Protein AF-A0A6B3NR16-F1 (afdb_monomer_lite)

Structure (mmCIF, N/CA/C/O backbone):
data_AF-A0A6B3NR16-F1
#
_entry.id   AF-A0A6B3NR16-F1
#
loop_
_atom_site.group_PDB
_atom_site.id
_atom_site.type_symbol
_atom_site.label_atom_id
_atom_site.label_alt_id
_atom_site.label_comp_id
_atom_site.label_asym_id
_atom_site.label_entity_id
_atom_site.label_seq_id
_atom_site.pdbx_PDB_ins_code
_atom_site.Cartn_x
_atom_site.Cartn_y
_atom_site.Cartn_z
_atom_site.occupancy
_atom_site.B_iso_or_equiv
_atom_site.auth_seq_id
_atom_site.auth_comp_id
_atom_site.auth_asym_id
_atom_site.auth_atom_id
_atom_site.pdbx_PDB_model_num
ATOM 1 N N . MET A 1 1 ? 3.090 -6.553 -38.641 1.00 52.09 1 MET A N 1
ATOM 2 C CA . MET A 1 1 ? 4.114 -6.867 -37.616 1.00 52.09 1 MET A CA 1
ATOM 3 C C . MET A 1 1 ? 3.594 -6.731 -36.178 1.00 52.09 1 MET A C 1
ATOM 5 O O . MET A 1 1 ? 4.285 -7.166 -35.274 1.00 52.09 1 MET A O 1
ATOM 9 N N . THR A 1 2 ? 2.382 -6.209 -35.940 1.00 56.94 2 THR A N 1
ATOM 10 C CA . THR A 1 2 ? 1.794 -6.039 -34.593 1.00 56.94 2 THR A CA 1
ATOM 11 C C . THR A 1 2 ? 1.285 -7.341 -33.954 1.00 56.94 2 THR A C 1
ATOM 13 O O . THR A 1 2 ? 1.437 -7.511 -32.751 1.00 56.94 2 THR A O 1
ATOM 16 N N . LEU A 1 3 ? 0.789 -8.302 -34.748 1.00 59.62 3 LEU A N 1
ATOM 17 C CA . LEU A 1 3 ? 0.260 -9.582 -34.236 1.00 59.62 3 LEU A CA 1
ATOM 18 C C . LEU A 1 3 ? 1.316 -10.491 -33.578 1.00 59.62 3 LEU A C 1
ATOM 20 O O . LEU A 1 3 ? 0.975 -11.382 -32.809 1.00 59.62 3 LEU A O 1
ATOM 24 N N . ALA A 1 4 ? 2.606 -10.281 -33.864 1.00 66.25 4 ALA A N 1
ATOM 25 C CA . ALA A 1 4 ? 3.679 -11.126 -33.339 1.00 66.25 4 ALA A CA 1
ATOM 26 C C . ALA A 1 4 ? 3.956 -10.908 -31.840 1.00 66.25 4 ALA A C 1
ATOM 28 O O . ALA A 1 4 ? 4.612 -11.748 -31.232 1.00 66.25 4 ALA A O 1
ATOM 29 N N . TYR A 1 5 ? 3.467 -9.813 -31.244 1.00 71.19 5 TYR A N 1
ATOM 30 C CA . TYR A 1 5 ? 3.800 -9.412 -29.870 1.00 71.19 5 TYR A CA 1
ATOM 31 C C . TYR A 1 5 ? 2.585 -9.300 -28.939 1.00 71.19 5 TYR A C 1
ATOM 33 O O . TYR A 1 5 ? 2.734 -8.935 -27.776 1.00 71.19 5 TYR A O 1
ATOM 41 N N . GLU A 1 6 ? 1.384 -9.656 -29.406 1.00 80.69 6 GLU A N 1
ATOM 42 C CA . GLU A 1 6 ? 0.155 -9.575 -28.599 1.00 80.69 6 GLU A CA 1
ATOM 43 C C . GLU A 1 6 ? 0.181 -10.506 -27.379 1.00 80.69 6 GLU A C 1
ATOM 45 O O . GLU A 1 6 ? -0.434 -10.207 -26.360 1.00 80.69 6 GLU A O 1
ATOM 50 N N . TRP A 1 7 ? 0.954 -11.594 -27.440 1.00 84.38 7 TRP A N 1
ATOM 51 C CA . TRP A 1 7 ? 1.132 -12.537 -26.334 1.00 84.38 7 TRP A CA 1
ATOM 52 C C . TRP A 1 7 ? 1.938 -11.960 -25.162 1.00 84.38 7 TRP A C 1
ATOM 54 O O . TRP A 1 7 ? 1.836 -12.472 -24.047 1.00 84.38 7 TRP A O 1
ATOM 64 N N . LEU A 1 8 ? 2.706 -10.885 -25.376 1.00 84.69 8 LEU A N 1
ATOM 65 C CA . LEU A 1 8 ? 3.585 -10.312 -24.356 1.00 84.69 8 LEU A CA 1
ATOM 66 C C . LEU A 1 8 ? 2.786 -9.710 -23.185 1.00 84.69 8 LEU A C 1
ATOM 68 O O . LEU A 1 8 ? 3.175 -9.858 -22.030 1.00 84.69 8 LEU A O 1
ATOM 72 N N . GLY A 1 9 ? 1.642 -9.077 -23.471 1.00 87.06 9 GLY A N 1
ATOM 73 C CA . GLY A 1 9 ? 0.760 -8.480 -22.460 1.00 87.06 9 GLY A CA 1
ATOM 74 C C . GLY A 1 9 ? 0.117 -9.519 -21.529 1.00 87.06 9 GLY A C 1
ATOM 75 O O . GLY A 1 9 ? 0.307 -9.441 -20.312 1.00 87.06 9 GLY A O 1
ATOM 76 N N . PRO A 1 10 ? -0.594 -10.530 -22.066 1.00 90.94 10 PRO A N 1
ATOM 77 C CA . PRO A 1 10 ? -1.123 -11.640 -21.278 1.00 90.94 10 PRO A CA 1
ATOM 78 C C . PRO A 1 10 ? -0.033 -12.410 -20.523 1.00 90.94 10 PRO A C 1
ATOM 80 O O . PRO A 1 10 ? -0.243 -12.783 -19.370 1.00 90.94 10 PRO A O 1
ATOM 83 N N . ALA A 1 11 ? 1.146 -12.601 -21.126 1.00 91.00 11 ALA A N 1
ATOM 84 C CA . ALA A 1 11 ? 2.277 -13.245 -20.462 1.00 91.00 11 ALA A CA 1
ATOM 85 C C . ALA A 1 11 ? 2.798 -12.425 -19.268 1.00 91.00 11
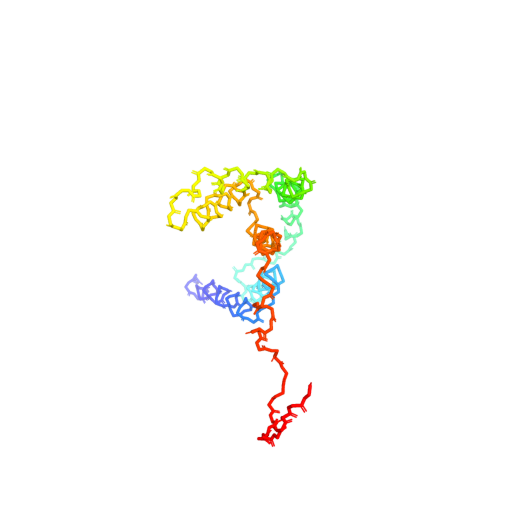 ALA A C 1
ATOM 87 O O . ALA A 1 11 ? 3.088 -13.000 -18.219 1.00 91.00 11 ALA A O 1
ATOM 88 N N . MET A 1 12 ? 2.859 -11.092 -19.384 1.00 91.25 12 MET A N 1
ATOM 89 C CA . MET A 1 12 ? 3.237 -10.206 -18.277 1.00 91.25 12 MET A CA 1
ATOM 90 C C . MET A 1 12 ? 2.242 -10.309 -17.119 1.00 91.25 12 MET A C 1
ATOM 92 O O . MET A 1 12 ? 2.636 -10.428 -15.959 1.00 91.25 12 MET A O 1
ATOM 96 N N . PHE A 1 13 ? 0.946 -10.320 -17.432 1.00 93.19 13 PHE A N 1
ATOM 97 C CA . PHE A 1 13 ? -0.108 -10.472 -16.433 1.00 93.19 13 PHE A CA 1
ATOM 98 C C . PHE A 1 13 ? -0.049 -11.837 -15.731 1.00 93.19 13 PHE A C 1
ATOM 100 O O . PHE A 1 13 ? -0.097 -11.904 -14.503 1.00 93.19 13 PHE A O 1
ATOM 107 N N . ALA A 1 14 ? 0.133 -12.921 -16.490 1.00 94.25 14 ALA A N 1
ATOM 108 C CA . ALA A 1 14 ? 0.302 -14.259 -15.931 1.00 94.25 14 ALA A CA 1
ATOM 109 C C . ALA A 1 14 ? 1.546 -14.350 -15.029 1.00 94.25 14 ALA A C 1
ATOM 111 O O . ALA A 1 14 ? 1.472 -14.900 -13.932 1.00 94.25 14 ALA A O 1
ATOM 112 N N . GLY A 1 15 ? 2.669 -13.751 -15.441 1.00 91.94 15 GLY A N 1
ATOM 113 C CA . GLY A 1 15 ? 3.887 -13.684 -14.632 1.00 91.94 15 GLY A CA 1
ATOM 114 C C . GLY A 1 15 ? 3.683 -12.951 -13.302 1.00 91.94 15 GLY A C 1
ATOM 115 O O . GLY A 1 15 ? 4.141 -13.426 -12.261 1.00 91.94 15 GLY A O 1
ATOM 116 N N . ALA A 1 16 ? 2.939 -11.839 -13.310 1.00 92.81 16 ALA A N 1
ATOM 117 C CA . ALA A 1 16 ? 2.572 -11.119 -12.092 1.00 92.81 16 ALA A CA 1
ATOM 118 C C . ALA A 1 16 ? 1.701 -11.970 -11.156 1.00 92.81 16 ALA A C 1
ATOM 120 O O . ALA A 1 16 ? 1.973 -12.022 -9.958 1.00 92.81 16 ALA A O 1
ATOM 121 N N . LEU A 1 17 ? 0.703 -12.684 -11.689 1.00 93.75 17 LEU A N 1
ATOM 122 C CA . LEU A 1 17 ? -0.154 -13.571 -10.895 1.00 93.75 17 LEU A CA 1
ATOM 123 C C . LEU A 1 17 ? 0.622 -14.717 -10.247 1.00 93.75 17 LEU A C 1
ATOM 125 O O . LEU A 1 17 ? 0.388 -15.029 -9.079 1.00 93.75 17 LEU A O 1
ATOM 129 N N . VAL A 1 18 ? 1.561 -15.324 -10.975 1.00 93.44 18 VAL A N 1
ATOM 130 C CA . VAL A 1 18 ? 2.415 -16.381 -10.425 1.00 93.44 18 VAL A CA 1
ATOM 131 C C . VAL A 1 18 ? 3.251 -15.826 -9.276 1.00 93.44 18 VAL A C 1
ATOM 133 O O . VAL A 1 18 ? 3.181 -16.356 -8.174 1.00 93.44 18 VAL A O 1
ATOM 136 N N . LEU A 1 19 ? 3.965 -14.714 -9.474 1.00 90.81 19 LEU A N 1
ATOM 137 C CA . LEU A 1 19 ? 4.794 -14.121 -8.417 1.00 90.81 19 LEU A CA 1
ATOM 138 C C . LEU A 1 19 ? 3.991 -13.658 -7.196 1.00 90.81 19 LEU A C 1
ATOM 140 O O . LEU A 1 19 ? 4.478 -13.773 -6.073 1.00 90.81 19 LEU A O 1
ATOM 144 N N . LEU A 1 20 ? 2.760 -13.182 -7.393 1.00 91.88 20 LEU A N 1
ATOM 145 C CA . LEU A 1 20 ? 1.841 -12.879 -6.294 1.00 91.88 20 LEU A CA 1
ATOM 146 C C . LEU A 1 20 ? 1.399 -14.143 -5.546 1.00 91.88 20 LEU A C 1
ATOM 148 O O . LEU A 1 20 ? 1.318 -14.128 -4.321 1.00 91.88 20 LEU A O 1
ATOM 152 N N . SER A 1 21 ? 1.169 -15.246 -6.260 1.00 92.88 21 SER A N 1
ATOM 153 C CA . SER A 1 21 ? 0.779 -16.532 -5.664 1.00 92.88 21 SER A CA 1
ATOM 154 C C . SER A 1 21 ? 1.900 -17.167 -4.835 1.00 92.88 21 SER A C 1
ATOM 156 O O . SER A 1 21 ? 1.618 -17.909 -3.901 1.00 92.88 21 SER A O 1
ATOM 158 N N . LEU A 1 22 ? 3.167 -16.845 -5.126 1.00 91.38 22 LEU A N 1
ATOM 159 C CA . LEU A 1 22 ? 4.313 -17.251 -4.302 1.00 91.38 22 LEU A CA 1
ATOM 160 C C . LEU A 1 22 ? 4.401 -16.496 -2.958 1.00 91.38 22 LEU A C 1
ATOM 162 O O . LEU A 1 22 ? 5.294 -16.779 -2.165 1.00 91.38 22 LEU A O 1
ATOM 166 N N . GLY A 1 23 ? 3.506 -15.538 -2.687 1.00 84.31 23 GLY A N 1
ATOM 167 C CA . GLY A 1 23 ? 3.464 -14.807 -1.417 1.00 84.31 23 GLY A CA 1
ATOM 168 C C . GLY A 1 23 ? 4.548 -13.735 -1.264 1.00 84.31 23 GLY A C 1
ATOM 169 O O . GLY A 1 23 ? 4.746 -13.213 -0.168 1.00 84.31 23 GLY A O 1
ATOM 170 N N . TYR A 1 24 ? 5.252 -13.380 -2.345 1.00 87.25 24 TYR A N 1
ATOM 171 C CA . TYR A 1 24 ? 6.201 -12.266 -2.325 1.00 87.25 24 TYR A CA 1
ATOM 172 C C . TYR A 1 24 ? 5.471 -10.921 -2.172 1.00 87.25 24 TYR A C 1
ATOM 174 O O . TYR A 1 24 ? 4.369 -10.759 -2.706 1.00 87.25 24 TYR A O 1
ATOM 182 N N . PRO A 1 25 ? 6.075 -9.916 -1.501 1.00 88.81 25 PRO A N 1
ATOM 183 C CA . PRO A 1 25 ? 5.428 -8.622 -1.331 1.00 88.81 25 PRO A CA 1
ATOM 184 C C . PRO A 1 25 ? 5.066 -7.986 -2.681 1.00 88.81 25 PRO A C 1
ATOM 186 O O . PRO A 1 25 ? 5.901 -7.888 -3.585 1.00 88.81 25 PRO A O 1
ATOM 189 N N . VAL A 1 26 ? 3.820 -7.512 -2.782 1.00 88.81 26 VAL A N 1
ATOM 190 C CA . VAL A 1 26 ? 3.167 -7.047 -4.022 1.00 88.81 26 VAL A CA 1
ATOM 191 C C . VAL A 1 26 ? 3.989 -6.001 -4.786 1.00 88.81 26 VAL A C 1
ATOM 193 O O . VAL A 1 26 ? 4.045 -6.018 -6.013 1.00 88.81 26 VAL A O 1
ATOM 196 N N . ALA A 1 27 ? 4.658 -5.093 -4.071 1.00 88.44 27 ALA A N 1
ATOM 197 C CA . ALA A 1 27 ? 5.476 -4.052 -4.691 1.00 88.44 27 ALA A CA 1
ATOM 198 C C . ALA A 1 27 ? 6.648 -4.635 -5.502 1.00 88.44 27 ALA A C 1
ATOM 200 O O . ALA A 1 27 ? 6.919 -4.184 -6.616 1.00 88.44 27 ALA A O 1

──────────

Your instructions: Using the records above, restate word for word the lines from the one with "ATOM 148 O O" through the one with "ATOM 182 N N", both included.

Completed task:
ATOM 148 O O . LEU A 1 20 ? 1.318 -14.128 -4.321 1.00 91.88 20 LEU A O 1
ATOM 152 N N . SER A 1 21 ? 1.169 -15.246 -6.260 1.00 92.88 21 SER A N 1
ATOM 153 C CA . SER A 1 21 ? 0.779 -16.532 -5.664 1.00 92.88 21 SER A CA 1
ATOM 154 C C . SER A 1 21 ? 1.900 -17.167 -4.835 1.00 92.88 21 SER A C 1
ATOM 156 O O . SER A 1 21 ? 1.618 -17.909 -3.901 1.00 92.88 21 SER A O 1
ATOM 158 N N . LEU A 1 22 ? 3.167 -16.845 -5.126 1.00 91.38 22 LEU A N 1
ATOM 159 C CA . LEU A 1 22 ? 4.313 -17.251 -4.302 1.00 91.38 22 LEU A CA 1
ATOM 160 C C . LEU A 1 22 ? 4.401 -16.496 -2.958 1.00 91.38 22 LEU A C 1
ATOM 162 O O . LEU A 1 22 ? 5.294 -16.779 -2.165 1.00 91.38 22 LEU A O 1
ATOM 166 N N . GLY A 1 23 ? 3.506 -15.538 -2.687 1.00 84.31 23 GLY A N 1
ATOM 167 C CA . GLY A 1 23 ? 3.464 -14.807 -1.417 1.00 84.31 23 GLY A CA 1
ATOM 168 C C . GLY A 1 23 ? 4.548 -13.735 -1.264 1.00 84.31 23 GLY A C 1
ATOM 169 O O . GLY A 1 23 ? 4.746 -13.213 -0.168 1.00 84.31 23 GLY A O 1
ATOM 170 N N . TYR A 1 24 ? 5.252 -13.380 -2.345 1.00 87.25 24 TYR A N 1
ATOM 171 C CA . TYR A 1 24 ? 6.201 -12.266 -2.325 1.00 87.25 24 TYR A CA 1
ATOM 172 C C . TYR A 1 24 ? 5.471 -10.921 -2.172 1.00 87.25 24 TYR A C 1
ATOM 174 O O . TYR A 1 24 ? 4.369 -10.759 -2.706 1.00 87.25 24 TYR A O 1
ATOM 182 N N . PRO A 1 25 ? 6.075 -9.916 -1.501 1.00 88.81 25 PRO A N 1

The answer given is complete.